In [1]:
import gymnasium as gym
from gymnasium import spaces
from gymnasium.envs.registration import register
from gymnasium.utils.env_checker import check_env

# Maak de custom gymnasium omgeving

In [12]:
import gymnasium as gym
from gymnasium import spaces
import numpy as np
import random
import pygame
import gymnasium as gym
from gymnasium import spaces
import numpy as np
import random

class SnakeEnv(gym.Env):
    metadata = {"render_modes": ["human"]}

    def __init__(self, render_mode=None):
        super(SnakeEnv, self).__init__()
        self.grid_size = 20
        self.cell_size = 30
        self.action_space = spaces.Discrete(4)  # 0=UP, 1=RIGHT, 2=DOWN, 3=LEFT
        self.observation_space = spaces.Box(low=0, high=1, shape=(3, 7, 7), dtype=np.float32)
        
        self.view_radius = 3  # de afstand rond de head die de agent ziet
        self.render_mode = render_mode
        self.window = None
        self.clock = None

    def reset(self, seed=None, options=None):
        self.snake = [(5, 5), (5, 5), (5, 5)]
        self.direction = 1
        self.food = self._place_food()
        self.done = False
        if self.render_mode == "human":
            self._init_render()
        return self._get_obs(), {}

    def _place_food(self):
        while True:
            food = (random.randint(0, 19), random.randint(0, 19))
            if food not in self.snake:
                return food


    def _get_obs(self):
        view_size = 3  # 3 op elke kant van de kop → 7x7
        obs = np.zeros((3, 7, 7), dtype=np.float32)

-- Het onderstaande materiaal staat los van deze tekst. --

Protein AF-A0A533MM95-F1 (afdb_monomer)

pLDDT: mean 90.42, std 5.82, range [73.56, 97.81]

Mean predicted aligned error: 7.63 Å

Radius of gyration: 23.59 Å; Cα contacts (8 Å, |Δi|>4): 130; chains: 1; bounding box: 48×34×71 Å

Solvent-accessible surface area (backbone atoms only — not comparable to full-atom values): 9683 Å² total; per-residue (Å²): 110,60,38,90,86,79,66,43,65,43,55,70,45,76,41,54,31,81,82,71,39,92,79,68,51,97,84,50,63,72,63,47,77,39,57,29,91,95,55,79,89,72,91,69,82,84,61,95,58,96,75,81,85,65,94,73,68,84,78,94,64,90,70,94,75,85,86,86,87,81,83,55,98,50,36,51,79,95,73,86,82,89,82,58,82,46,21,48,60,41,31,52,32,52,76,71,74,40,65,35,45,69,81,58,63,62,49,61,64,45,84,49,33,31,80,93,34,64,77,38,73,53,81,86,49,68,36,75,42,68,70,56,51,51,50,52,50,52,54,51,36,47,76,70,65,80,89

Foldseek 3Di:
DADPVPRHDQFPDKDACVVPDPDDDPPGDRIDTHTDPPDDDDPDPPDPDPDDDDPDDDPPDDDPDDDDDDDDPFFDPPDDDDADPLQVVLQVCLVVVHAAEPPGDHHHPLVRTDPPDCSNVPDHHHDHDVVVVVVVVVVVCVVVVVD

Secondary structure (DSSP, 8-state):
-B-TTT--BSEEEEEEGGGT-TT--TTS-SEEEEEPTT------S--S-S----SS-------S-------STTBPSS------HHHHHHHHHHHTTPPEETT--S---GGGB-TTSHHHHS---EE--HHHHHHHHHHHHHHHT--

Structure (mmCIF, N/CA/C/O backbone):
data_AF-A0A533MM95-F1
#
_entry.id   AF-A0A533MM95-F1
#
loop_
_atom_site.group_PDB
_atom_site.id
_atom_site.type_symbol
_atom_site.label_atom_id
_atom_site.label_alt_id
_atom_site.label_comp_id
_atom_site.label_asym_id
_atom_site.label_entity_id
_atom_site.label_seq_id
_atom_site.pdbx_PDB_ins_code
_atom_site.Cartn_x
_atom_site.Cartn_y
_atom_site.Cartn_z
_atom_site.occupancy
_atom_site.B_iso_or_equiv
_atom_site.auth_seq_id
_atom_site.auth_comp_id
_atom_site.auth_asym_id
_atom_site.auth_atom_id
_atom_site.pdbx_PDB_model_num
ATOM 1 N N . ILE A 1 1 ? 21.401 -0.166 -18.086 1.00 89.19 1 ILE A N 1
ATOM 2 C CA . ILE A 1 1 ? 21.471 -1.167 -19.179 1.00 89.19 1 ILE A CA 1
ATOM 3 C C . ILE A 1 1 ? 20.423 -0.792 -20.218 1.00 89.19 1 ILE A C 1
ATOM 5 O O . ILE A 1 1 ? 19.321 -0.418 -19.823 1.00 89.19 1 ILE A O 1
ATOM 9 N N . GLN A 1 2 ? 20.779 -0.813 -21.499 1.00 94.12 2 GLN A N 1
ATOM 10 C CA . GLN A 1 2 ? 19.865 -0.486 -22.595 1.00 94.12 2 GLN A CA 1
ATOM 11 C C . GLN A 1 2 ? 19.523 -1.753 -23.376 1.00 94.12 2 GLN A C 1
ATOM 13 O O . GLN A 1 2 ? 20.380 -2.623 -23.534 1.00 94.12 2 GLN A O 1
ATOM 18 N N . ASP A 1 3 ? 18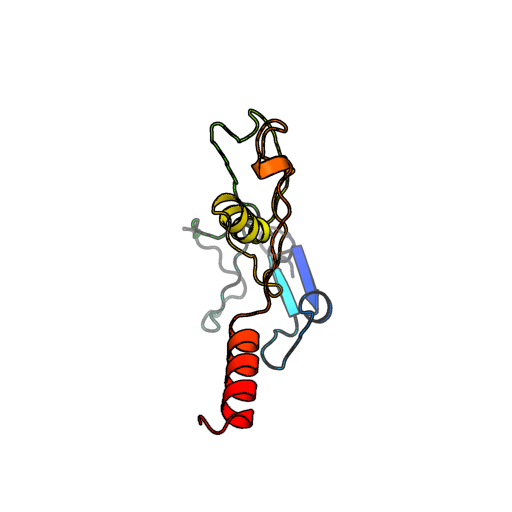.278 -1.857 -23.831 1.00 94.06 3 ASP A N 1
ATOM 19 C CA . ASP A 1 3 ? 17.854 -2.901 -24.758 1.00 94.06 3 ASP A CA 1
ATOM 20 C C . ASP A 1 3 ? 18.500 -2.654 -26.129 1.00 94.06 3 ASP A C 1
ATOM 22 O O . ASP A 1 3 ? 18.236 -1.617 -26.739 1.00 94.06 3 ASP A O 1
ATOM 26 N N . PRO A 1 4 ? 19.320 -3.583 -26.652 1.00 94.19 4 PRO A N 1
ATOM 27 C CA . PRO A 1 4 ? 20.020 -3.384 -27.917 1.00 94.19 4 PRO A CA 1
ATOM 28 C C . PRO A 1 4 ? 19.081 -3.281 -29.126 1.00 94.19 4 PRO A C 1
ATOM 30 O O . PRO A 1 4 ? 19.497 -2.770 -30.162 1.00 94.19 4 PRO A O 1
ATOM 33 N N . LYS A 1 5 ? 17.832 -3.758 -29.027 1.00 92.69 5 LYS A N 1
ATOM 34 C CA . LYS A 1 5 ? 16.862 -3.688 -30.128 1.00 92.69 5 LYS A CA 1
ATOM 35 C C . LYS A 1 5 ? 16.118 -2.356 -30.164 1.00 92.69 5 LYS A C 1
ATOM 37 O O . LYS A 1 5 ? 15.894 -1.823 -31.246 1.00 92.69 5 LYS A O 1
ATOM 42 N N . SER A 1 6 ? 15.697 -1.849 -29.008 1.00 91.69 6 SER A N 1
ATOM 43 C CA . SER A 1 6 ? 14.898 -0.618 -28.925 1.00 91.69 6 SER A CA 1
ATOM 44 C C . SER A 1 6 ? 15.699 0.630 -28.547 1.00 91.69 6 SER A C 1
ATOM 46 O O . SER A 1 6 ? 15.206 1.736 -28.736 1.00 91.69 6 SER A O 1
ATOM 48 N N . GLY A 1 7 ? 16.907 0.479 -27.994 1.00 93.94 7 GLY A N 1
ATOM 49 C CA . GLY A 1 7 ? 17.711 1.569 -27.426 1.00 93.94 7 GLY A CA 1
ATOM 50 C C . GLY A 1 7 ? 17.212 2.079 -26.067 1.00 93.94 7 GLY A C 1
ATOM 51 O O . GLY A 1 7 ? 17.867 2.911 -25.439 1.00 93.94 7 GLY A O 1
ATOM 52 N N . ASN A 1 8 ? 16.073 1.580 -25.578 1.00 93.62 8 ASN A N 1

        head_x, head_y = self.snake[0]

        for dy in range(-view_size, view_size + 1):
            for dx in range(-view_size, view_size + 1):
                x = head_x + dx
                y = head_y + dy
                view_x = dx + view_size
                view_y = dy + view_size

                if 0 <= x < self.grid_size and 0 <= y < self.grid_size:
                    if (x, y) == self.snake[0]:
                        obs[2, view_y, view_x] = 1  # Head
                    elif (x, y) in self.snake[1:]:
                        obs[0, view_y, view_x] = 1  # Body
                    elif (x, y) == self.food:
                        obs[1, view_y, view_x] = 1  # Food

        return obs

    def step(self, action):
        if self.done:
            return self._get_obs(), 0, True, False, {}

        if abs(action - self.direction) == 2:
            action = self.direction

        self.direction = action

        dx = [0, 1, 0, -1]
        dy = [-1, 0, 1, 0]
        head_x, head_y = self.snake[0]
        new_head = (head_x + dx[action], head_y + dy[action])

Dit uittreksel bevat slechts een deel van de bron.